Content starts
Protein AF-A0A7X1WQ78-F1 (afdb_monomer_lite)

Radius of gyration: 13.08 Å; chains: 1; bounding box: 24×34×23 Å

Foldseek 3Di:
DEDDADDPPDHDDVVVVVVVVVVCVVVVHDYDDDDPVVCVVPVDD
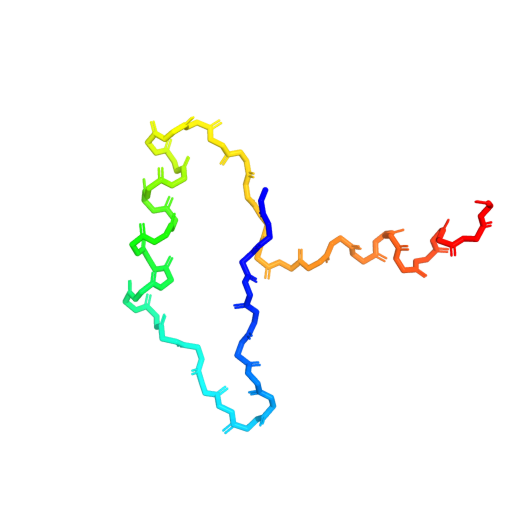
pLDDT: mean 76.5, std 13.6, range [49.16, 92.75]

Secondary structure (DSSP, 8-state):
-BPPPPPTT----HHHHHHHHHHHHHTT---BSS--HHHHHS---

Sequence (45 aa):
IWLLQAPPGQALDADRLSDWHHALEKLGLPFATSAPINWLETGHD

Structure (mmCIF, N/CA/C/O backbone):
data_AF-A0A7X1WQ78-F1
#
_entry.id   AF-A0A7X1WQ78-F1
#
loop_
_atom_site.group_PDB
_atom_site.id
_atom_site.type_symbol
_atom_site.label_atom_id
_atom_site.label_alt_id
_atom_site.label_comp_id
_atom_site.label_asym_id
_atom_site.label_entity_id
_atom_site.label_seq_id
_atom_site.pdbx_PDB_ins_code
_atom_site.Cartn_x
_atom_site.Cartn_y
_atom_site.Cartn_z
_atom_site.occupancy
_atom_site.B_iso_or_equiv
_atom_site.auth_seq_id
_atom_site.auth_comp_id
_atom_site.auth_asym_id
_atom_site.auth_atom_id
_atom_site.pdbx_PDB_model_num
ATOM 1 N N . ILE A 1 1 ? -0.350 4.007 4.279 1.00 75.31 1 ILE A N 1
ATOM 2 C CA . ILE A 1 1 ? 0.758 3.050 4.031 1.00 75.31 1 ILE A CA 1
ATOM 3 C C . ILE A 1 1 ? 1.249 3.203 2.597 1.00 75.31 1 ILE A C 1
ATOM 5 O O . ILE A 1 1 ? 0.423 3.372 1.709 1.00 75.31 1 ILE A O 1
ATOM 9 N N . TRP A 1 2 ? 2.567 3.215 2.376 1.00 71.88 2 TRP A N 1
ATOM 10 C CA . TRP A 1 2 ? 3.151 3.241 1.029 1.00 71.88 2 TRP A CA 1
ATOM 11 C C . TRP A 1 2 ? 3.593 1.839 0.635 1.00 71.88 2 TRP A C 1
ATOM 13 O O . TRP A 1 2 ? 4.257 1.158 1.416 1.00 71.88 2 TRP A O 1
ATOM 23 N N . LEU A 1 3 ? 3.211 1.420 -0.568 1.00 75.44 3 LEU A N 1
ATOM 24 C CA . LEU A 1 3 ? 3.618 0.134 -1.120 1.00 75.44 3 LEU A CA 1
ATOM 25 C C . LEU A 1 3 ? 4.924 0.310 -1.897 1.00 75.44 3 LEU A C 1
ATOM 27 O O . LEU A 1 3 ? 5.046 1.194 -2.751 1.00 75.44 3 LEU A O 1
ATOM 31 N N . LEU A 1 4 ? 5.914 -0.518 -1.554 1.00 76.56 4 LEU A N 1
ATOM 32 C CA . LEU A 1 4 ? 7.243 -0.480 -2.152 1.00 76.56 4 LEU A CA 1
ATOM 33 C C . LEU A 1 4 ? 7.143 -0.720 -3.663 1.00 76.56 4 LEU A C 1
ATOM 35 O O . LEU A 1 4 ? 6.570 -1.715 -4.105 1.00 76.56 4 LEU A O 1
ATOM 39 N N . GLN A 1 5 ? 7.715 0.196 -4.440 1.00 78.62 5 GLN A N 1
ATOM 40 C CA . GLN A 1 5 ? 7.799 0.066 -5.892 1.00 78.62 5 GLN A CA 1
ATOM 41 C C . GLN A 1 5 ? 8.831 -0.997 -6.281 1.00 78.62 5 GLN A C 1
ATOM 43 O O . GLN A 1 5 ? 9.784 -1.256 -5.541 1.00 78.62 5 GLN A O 1
ATOM 48 N N . ALA A 1 6 ? 8.663 -1.589 -7.462 1.00 80.69 6 ALA A N 1
ATOM 49 C CA . ALA A 1 6 ? 9.670 -2.490 -8.001 1.00 80.69 6 ALA A CA 1
ATOM 50 C C . ALA A 1 6 ? 10.983 -1.731 -8.277 1.00 80.69 6 ALA A C 1
ATOM 52 O O . ALA A 1 6 ? 10.943 -0.567 -8.691 1.00 80.69 6 ALA A O 1
ATOM 53 N N . PRO A 1 7 ? 12.148 -2.370 -8.073 1.00 82.12 7 PRO A N 1
ATOM 54 C CA . PRO A 1 7 ? 13.425 -1.826 -8.514 1.00 82.12 7 PRO A CA 1
ATOM 55 C C . PRO A 1 7 ? 13.406 -1.482 -10.013 1.00 82.12 7 PRO A C 1
ATOM 57 O O . PRO A 1 7 ? 12.704 -2.140 -10.787 1.00 82.12 7 PRO A O 1
ATOM 60 N N . PRO A 1 8
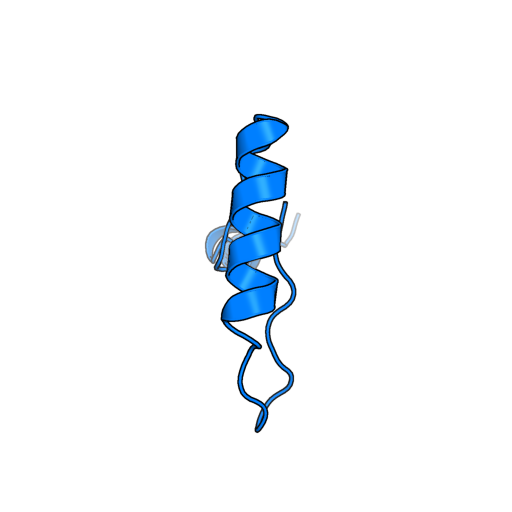 ? 14.195 -0.490 -10.461 1.00 81.31 8 PRO A N 1
ATOM 61 C CA . PRO A 1 8 ? 14.273 -0.146 -11.876 1.00 81.31 8 PRO A CA 1
ATOM 62 C C . PRO A 1 8 ? 14.696 -1.363 -12.710 1.00 81.31 8 PRO A C 1
ATOM 64 O O . PRO A 1 8 ? 15.670 -2.043 -12.393 1.00 81.31 8 PRO A O 1
ATOM 67 N N . GLY A 1 9 ? 13.945 -1.638 -13.778 1.00 87.19 9 GLY A N 1
ATOM 68 C CA . GLY A 1 9 ? 14.148 -2.814 -14.631 1.00 87.19 9 GLY A CA 1
ATOM 69 C C . GLY A 1 9 ? 13.442 -4.088 -14.152 1.00 87.19 9 GLY A C 1
ATOM 70 O O . GLY A 1 9 ? 13.547 -5.112 -14.822 1.00 87.19 9 GLY A O 1
ATOM 71 N N . GLN A 1 10 ? 12.702 -4.039 -13.040 1.00 82.50 10 GLN A N 1
ATOM 72 C CA . GLN A 1 10 ? 11.847 -5.131 -12.577 1.00 82.50 10 GLN A CA 1
ATOM 73 C C . GLN A 1 10 ? 10.371 -4.731 -12.616 1.00 82.50 10 GLN A C 1
ATOM 75 O O . GLN A 1 10 ? 10.010 -3.580 -12.378 1.00 82.50 10 GLN A O 1
ATOM 80 N N . ALA A 1 11 ? 9.511 -5.703 -12.920 1.00 83.50 11 ALA A N 1
ATOM 81 C CA . ALA A 1 11 ? 8.069 -5.540 -12.813 1.00 83.50 11 ALA A CA 1
ATOM 82 C C . ALA A 1 11 ? 7.625 -5.814 -11.374 1.00 83.50 11 ALA A C 1
ATOM 84 O O . ALA A 1 11 ? 8.148 -6.708 -10.706 1.00 83.50 11 ALA A O 1
ATOM 85 N N . LEU A 1 12 ? 6.648 -5.044 -10.905 1.00 83.25 12 LEU A N 1
ATOM 86 C CA . LEU A 1 12 ? 6.015 -5.300 -9.622 1.00 83.25 12 LEU A CA 1
ATOM 87 C C . LEU A 1 12 ? 5.110 -6.526 -9.749 1.00 83.25 12 LEU A C 1
ATOM 89 O O . LEU A 1 12 ? 4.351 -6.639 -10.712 1.00 83.25 12 LEU A O 1
ATOM 93 N N . ASP A 1 13 ? 5.197 -7.435 -8.782 1.00 86.69 13 ASP A N 1
ATOM 94 C CA . ASP A 1 13 ? 4.347 -8.620 -8.758 1.00 86.69 13 ASP A CA 1
ATOM 95 C C . ASP A 1 13 ? 2.894 -8.210 -8.475 1.00 86.69 13 ASP A C 1
ATOM 97 O O . ASP A 1 13 ? 2.566 -7.730 -7.386 1.00 86.69 13 ASP A O 1
ATOM 101 N N . ALA A 1 14 ? 2.040 -8.330 -9.493 1.00 84.06 14 ALA A N 1
ATOM 102 C CA . ALA A 1 14 ? 0.667 -7.835 -9.447 1.00 84.06 14 ALA A CA 1
ATOM 103 C C . ALA A 1 14 ? -0.221 -8.645 -8.490 1.00 84.06 14 ALA A C 1
ATOM 105 O O . ALA A 1 14 ? -1.098 -8.071 -7.845 1.00 84.06 14 ALA A O 1
ATOM 106 N N . ASP A 1 15 ? 0.027 -9.952 -8.373 1.00 86.81 15 ASP A N 1
ATOM 107 C CA . ASP A 1 15 ? -0.717 -10.843 -7.480 1.00 86.81 15 ASP A CA 1
ATOM 108 C C . ASP A 1 15 ? -0.447 -10.474 -6.019 1.00 86.81 15 ASP A C 1
ATOM 110 O O . ASP A 1 15 ? -1.359 -10.164 -5.249 1.00 86.81 15 ASP A O 1
ATOM 114 N N . ARG A 1 16 ? 0.835 -10.326 -5.680 1.00 85.00 16 ARG A N 1
ATOM 115 C CA . ARG A 1 16 ? 1.266 -9.870 -4.362 1.00 85.00 16 ARG A CA 1
ATOM 116 C C . ARG A 1 16 ? 0.774 -8.462 -4.050 1.00 85.00 16 ARG A C 1
ATOM 118 O O . ARG A 1 16 ? 0.381 -8.194 -2.917 1.00 85.00 16 ARG A O 1
ATOM 125 N N . LEU A 1 17 ? 0.788 -7
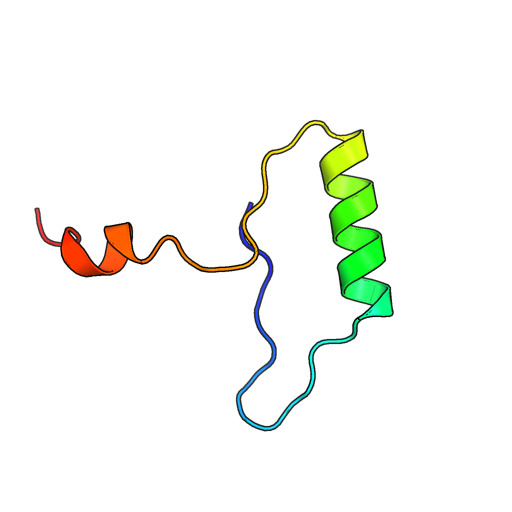.554 -5.027 1.00 86.31 17 LEU A N 1
ATOM 126 C CA . LEU A 1 17 ? 0.249 -6.204 -4.849 1.00 86.31 17 LEU A CA 1
ATOM 127 C C . LEU A 1 17 ? -1.250 -6.236 -4.520 1.00 86.31 17 LEU A C 1
ATOM 129 O O . LEU A 1 17 ? -1.706 -5.493 -3.650 1.00 86.31 17 LEU A O 1
ATOM 133 N N . SER A 1 18 ? -2.005 -7.111 -5.186 1.00 86.69 18 SER A N 1
ATOM 134 C CA . SER A 1 18 ? -3.433 -7.289 -4.931 1.00 86.69 18 SER A CA 1
ATOM 135 C C . SER A 1 18 ? -3.709 -7.850 -3.535 1.00 86.69 18 SER A C 1
ATOM 137 O O . SER A 1 18 ? -4.657 -7.408 -2.886 1.00 86.69 18 SER A O 1
ATOM 139 N N . ASP A 1 19 ? -2.886 -8.785 -3.052 1.00 89.50 19 ASP A N 1
ATOM 140 C CA . ASP A 1 19 ? -3.011 -9.335 -1.697 1.00 89.50 19 ASP A CA 1
ATOM 141 C C . ASP A 1 19 ? -2.797 -8.250 -0.627 1.00 89.50 19 ASP A C 1
ATOM 143 O O . ASP A 1 19 ? -3.596 -8.105 0.303 1.00 89.50 19 ASP A O 1
ATOM 147 N N . TRP A 1 20 ? -1.791 -7.390 -0.827 1.00 87.44 20 TRP A N 1
ATOM 148 C CA . TRP A 1 20 ? -1.546 -6.236 0.039 1.00 87.44 20 TRP A CA 1
ATOM 149 C C . TRP A 1 20 ? -2.701 -5.239 0.045 1.00 87.44 20 TRP A C 1
ATOM 151 O O . TRP A 1 20 ? -3.088 -4.782 1.120 1.00 87.44 20 TRP A O 1
ATOM 161 N N . HIS A 1 21 ? -3.268 -4.910 -1.119 1.00 88.12 21 HIS A N 1
ATOM 162 C CA . HIS A 1 21 ? -4.446 -4.044 -1.179 1.00 88.12 21 HIS A CA 1
ATOM 163 C C . HIS A 1 21 ? -5.599 -4.630 -0.363 1.00 88.12 21 HIS A C 1
ATOM 165 O O . HIS A 1 21 ? -6.104 -3.961 0.536 1.00 88.12 21 HIS A O 1
ATOM 171 N N . HIS A 1 22 ? -5.926 -5.906 -0.572 1.00 91.00 22 HIS A N 1
ATOM 172 C CA . HIS A 1 22 ? -6.990 -6.567 0.180 1.00 91.00 22 HIS A CA 1
ATOM 173 C C . HIS A 1 22 ? -6.735 -6.597 1.691 1.00 91.00 22 HIS A C 1
ATOM 175 O O . HIS A 1 22 ? -7.664 -6.412 2.480 1.00 91.00 22 HIS A O 1
ATOM 181 N N . ALA A 1 23 ? -5.499 -6.851 2.124 1.00 90.62 23 ALA A N 1
ATOM 182 C CA . ALA A 1 23 ? -5.152 -6.857 3.541 1.00 90.62 23 ALA A CA 1
ATOM 183 C C . ALA A 1 23 ? -5.325 -5.466 4.171 1.00 90.62 23 ALA A C 1
ATOM 185 O O . ALA A 1 23 ? -5.883 -5.339 5.262 1.00 90.62 23 ALA A O 1
ATOM 186 N N . LEU A 1 24 ? -4.889 -4.418 3.471 1.00 90.19 24 LEU A N 1
ATOM 187 C CA . LEU A 1 24 ? -4.989 -3.034 3.934 1.00 90.19 24 LEU A CA 1
ATOM 188 C C . LEU A 1 24 ? -6.439 -2.547 3.983 1.00 90.19 24 LEU A C 1
ATOM 190 O O . LEU A 1 24 ? -6.823 -1.901 4.958 1.00 90.19 24 LEU A O 1
ATOM 194 N N . GLU A 1 25 ? -7.258 -2.923 2.999 1.00 90.31 25 GLU A N 1
ATOM 195 C CA . GLU A 1 25 ? -8.699 -2.654 3.004 1.00 90.31 25 GLU A CA 1
ATOM 196 C C . GLU A 1 25 ? -9.396 -3.322 4.191 1.00 90.31 25 GLU A C 1
ATOM 198 O O . GLU A 1 25 ? -10.161 -2.671 4.902 1.00 90.31 25 GLU A O 1
ATOM 203 N N . LYS A 1 26 ? -9.085 -4.595 4.476 1.00 92.75 26 LYS A N 1
ATOM 204 C CA . LYS A 1 26 ? -9.637 -5.315 5.640 1.00 92.75 26 LYS A CA 1
ATOM 205 C C . LYS A 1 26 ? -9.254 -4.673 6.970 1.00 92.75 26 LYS A C 1
ATOM 207 O O . LYS A 1 26 ? -10.026 -4.729 7.923 1.00 92.75 26 LYS A O 1
ATOM 212 N N . LEU A 1 27 ? -8.067 -4.078 7.038 1.00 92.38 27 LEU A N 1
ATOM 213 C CA . LEU A 1 27 ? -7.586 -3.357 8.214 1.00 92.38 27 LEU A CA 1
ATOM 214 C C . LEU A 1 27 ? -8.118 -1.916 8.290 1.00 92.38 27 LEU A C 1
ATOM 216 O O . LEU A 1 27 ? -7.867 -1.236 9.283 1.00 92.38 27 LEU A O 1
ATOM 220 N N . GLY A 1 28 ? -8.833 -1.435 7.265 1.00 88.56 28 GLY A N 1
ATOM 221 C CA . GLY A 1 28 ? -9.304 -0.052 7.181 1.00 88.56 28 GLY A CA 1
ATOM 222 C C . GLY A 1 28 ? -8.165 0.966 7.074 1.00 88.56 28 GLY A C 1
ATOM 223 O O . GLY A 1 28 ? -8.323 2.117 7.480 1.00 88.56 28 GLY A O 1
ATOM 224 N N . LEU A 1 29 ? -6.998 0.548 6.576 1.00 86.44 29 LEU A N 1
ATOM 225 C CA . LEU A 1 29 ? -5.811 1.390 6.515 1.00 86.44 29 LEU A CA 1
ATOM 226 C C . LEU A 1 29 ? -5.720 2.090 5.157 1.00 86.44 29 LEU A C 1
ATOM 228 O O . LEU A 1 29 ? -5.621 1.416 4.129 1.00 86.44 29 LEU A O 1
ATOM 232 N N . PRO A 1 30 ? -5.666 3.433 5.119 1.00 81.19 30 PRO A N 1
ATOM 233 C CA . PRO A 1 30 ? -5.469 4.146 3.868 1.00 81.19 30 PRO A CA 1
ATOM 234 C C . PRO A 1 30 ? -4.078 3.847 3.298 1.00 81.19 30 PRO A C 1
ATOM 236 O O . PRO A 1 30 ? -3.061 3.883 4.008 1.00 81.19 30 PRO A O 1
ATOM 239 N N . PHE A 1 31 ? -4.013 3.584 1.996 1.00 81.69 31 PHE A N 1
ATOM 240 C CA . PHE A 1 31 ? -2.771 3.318 1.277 1.00 81.69 31 PHE A CA 1
ATOM 241 C C . PHE A 1 31 ? -2.650 4.166 0.015 1.00 81.69 31 PHE A C 1
ATOM 243 O O . PHE A 1 31 ? -3.641 4.638 -0.532 1.00 81.69 31 PHE A O 1
ATOM 250 N N . ALA A 1 32 ? -1.410 4.380 -0.418 1.00 78.12 32 ALA A N 1
ATOM 251 C CA . ALA A 1 32 ? -1.092 5.128 -1.624 1.00 78.12 32 ALA A CA 1
ATOM 252 C C . ALA A 1 32 ? -0.134 4.313 -2.495 1.00 78.12 32 ALA A C 1
ATOM 254 O O . ALA A 1 32 ? 0.852 3.755 -2.005 1.00 78.12 32 ALA A O 1
ATOM 255 N N . THR A 1 33 ? -0.448 4.247 -3.788 1.00 70.06 33 THR A N 1
ATOM 256 C CA . THR A 1 33 ? 0.336 3.550 -4.819 1.00 70.06 33 THR A CA 1
ATOM 257 C C . THR A 1 33 ? 1.432 4.425 -5.421 1.00 70.06 33
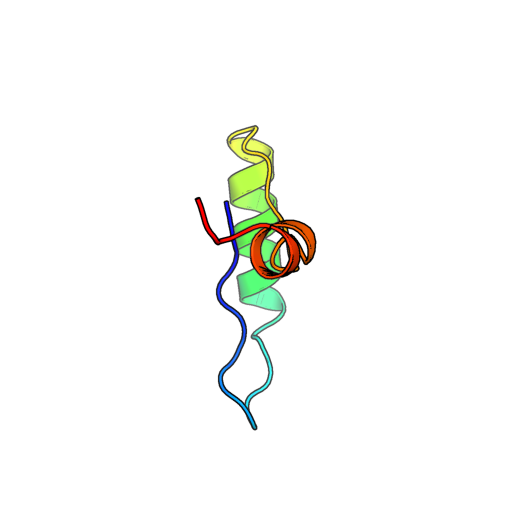 THR A C 1
ATOM 259 O O . THR A 1 33 ? 2.369 3.905 -6.018 1.00 70.06 33 THR A O 1
ATOM 262 N 
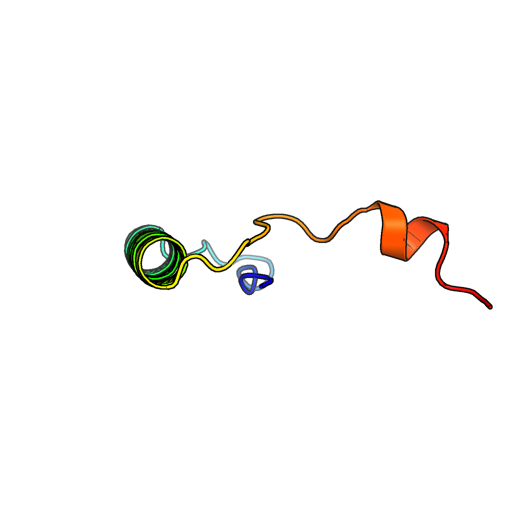N . SER A 1 34 ? 1.341 5.740 -5.225 1.00 65.06 34 SER A N 1
ATOM 263 C CA . SER A 1 34 ? 2.378 6.711 -5.552 1.00 65.06 34 SER A CA 1
ATOM 264 C C . SER A 1 34 ? 2.795 7.429 -4.280 1.00 65.06 34 SER A C 1
ATOM 266 O O . SER A 1 34 ? 1.953 7.721 -3.424 1.00 65.06 34 SER A O 1
ATOM 268 N N . ALA A 1 35 ? 4.082 7.765 -4.176 1.00 61.78 35 ALA A N 1
ATOM 269 C CA . ALA A 1 35 ? 4.503 8.759 -3.204 1.00 61.78 35 ALA A CA 1
ATOM 270 C C . ALA A 1 35 ? 3.656 10.030 -3.424 1.00 61.78 35 ALA A C 1
ATOM 272 O O . ALA A 1 35 ? 3.397 10.390 -4.581 1.00 61.78 35 ALA A O 1
ATOM 273 N N . PRO A 1 36 ? 3.188 10.698 -2.358 1.00 60.72 36 PRO A N 1
ATOM 274 C CA . PRO A 1 36 ? 2.603 12.014 -2.487 1.00 60.72 36 PRO A CA 1
ATOM 275 C C . PRO A 1 36 ? 3.692 12.916 -3.064 1.00 60.72 36 PRO A C 1
ATOM 277 O O . PRO A 1 36 ? 4.643 13.271 -2.372 1.00 60.72 36 PRO A O 1
ATOM 280 N N . ILE A 1 37 ? 3.553 13.270 -4.343 1.00 55.84 37 ILE A N 1
ATOM 281 C CA . ILE A 1 37 ? 4.431 14.219 -5.046 1.00 55.84 37 ILE A CA 1
ATOM 282 C C . ILE A 1 37 ? 4.582 15.517 -4.232 1.00 55.84 37 ILE A C 1
ATOM 284 O O . ILE A 1 37 ? 5.659 16.101 -4.181 1.00 55.84 37 ILE A O 1
ATOM 288 N N . ASN A 1 38 ? 3.554 15.862 -3.452 1.00 52.88 38 ASN A N 1
ATOM 289 C CA . ASN A 1 38 ? 3.542 17.017 -2.566 1.00 52.88 38 ASN A CA 1
ATOM 290 C C . ASN A 1 38 ? 4.619 16.999 -1.460 1.00 52.88 38 ASN A C 1
ATOM 292 O O . ASN A 1 38 ? 5.000 18.064 -0.994 1.00 52.88 38 ASN A O 1
ATOM 296 N N . TRP A 1 39 ? 5.123 15.840 -1.015 1.00 55.62 39 TRP A N 1
ATOM 297 C CA . TRP A 1 39 ? 6.209 15.794 -0.014 1.00 55.62 39 TRP A CA 1
ATOM 298 C C . TRP A 1 39 ? 7.579 16.131 -0.609 1.00 55.62 39 TRP A C 1
ATOM 300 O O . TRP A 1 39 ? 8.465 16.580 0.114 1.00 55.62 39 TRP A O 1
ATOM 310 N N . LEU A 1 40 ? 7.756 15.924 -1.918 1.00 54.09 40 LEU A N 1
ATOM 311 C CA . LEU A 1 40 ? 8.992 16.277 -2.614 1.00 54.09 40 LEU A CA 1
ATOM 312 C C . LEU A 1 40 ? 9.038 17.775 -2.962 1.00 54.09 40 LEU A C 1
ATOM 314 O O . LEU A 1 40 ? 10.122 18.333 -3.090 1.00 54.09 40 LEU A O 1
ATOM 318 N N . GLU A 1 41 ? 7.875 18.423 -3.089 1.00 56.84 41 GLU A N 1
ATOM 319 C CA . GLU A 1 41 ? 7.761 19.855 -3.403 1.00 56.84 41 GLU A CA 1
ATOM 320 C C . GLU A 1 41 ? 7.843 20.767 -2.164 1.00 56.84 41 GLU A C 1
ATOM 322 O O . GLU A 1 41 ? 8.226 21.926 -2.298 1.00 56.84 41 GLU A O 1
ATOM 327 N N . THR A 1 42 ? 7.537 20.266 -0.957 1.00 56.19 42 THR A N 1
ATOM 328 C CA . THR A 1 42 ? 7.544 21.071 0.288 1.00 56.19 42 THR A CA 1
ATOM 329 C C . THR A 1 42 ? 8.466 20.537 1.394 1.00 56.19 42 THR A C 1
ATOM 331 O O . THR A 1 42 ? 8.369 20.978 2.534 1.00 56.19 42 THR A O 1
ATOM 334 N N . GLY A 1 43 ? 9.351 19.579 
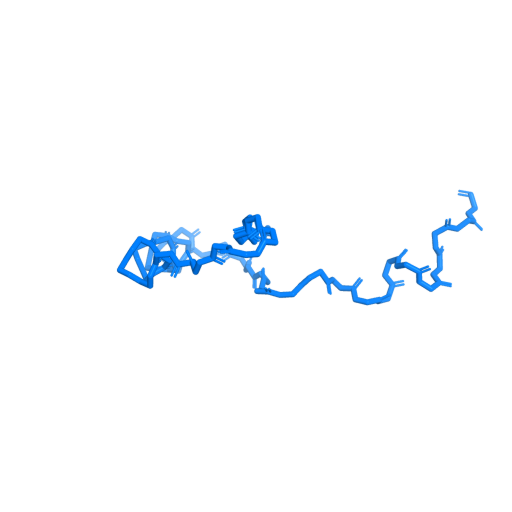1.100 1.00 50.53 43 GLY A N 1
ATOM 335 C CA . GLY A 1 43 ? 10.273 18.967 2.067 1.00 50.53 43 GLY A CA 1
ATOM 336 C C . GLY A 1 43 ? 11.549 19.780 2.333 1.00 50.53 43 GLY A C 1
ATOM 337 O O . GLY A 1 43 ? 12.651 19.272 2.122 1.00 50.53 43 GLY A O 1
ATOM 338 N N . HIS A 1 44 ? 11.410 21.036 2.757 1.00 49.16 44 HIS A N 1
ATOM 339 C CA . HIS A 1 44 ? 12.468 21.798 3.431 1.00 49.16 44 HIS A CA 1
ATOM 340 C C . HIS A 1 44 ? 11.812 22.807 4.389 1.00 49.16 44 HIS A C 1
ATOM 342 O O . HIS A 1 44 ? 11.515 23.933 3.999 1.00 49.16 44 HIS A O 1
ATOM 348 N N . ASP A 1 45 ? 11.556 22.371 5.620 1.00 51.38 45 ASP A N 1
ATOM 349 C CA . ASP A 1 45 ? 11.574 23.209 6.828 1.00 51.38 45 ASP A CA 1
ATOM 350 C C . ASP A 1 45 ? 12.189 22.379 7.962 1.00 51.38 45 ASP A C 1
ATOM 352 O O . ASP A 1 45 ? 11.730 21.223 8.148 1.00 51.38 45 ASP A O 1
#
Content ends
_What the exercise asks_
Proceeding from the line containing "ATOM 64 O O" through the line containing "ATOM 69 C C", transcribe the lines above exactly, both end lines included.

_Response_
ATOM 64 O O . PRO A 1 8 ? 15.670 -2.043 -12.393 1.00 81.31 8 PRO A O 1
ATOM 67 N N . GLY A 1 9 ? 13.945 -1.638 -13.778 1.00 87.19 9 GLY A N 1
ATOM 68 C CA . GLY A 1 9 ? 14.148 -2.814 -14.631 1.00 87.19 9 GLY A CA 1
ATOM 69 C C . GLY A 1 9 ? 13.442 -4.088 -14.152 1.00 87.19 9 GLY A C 1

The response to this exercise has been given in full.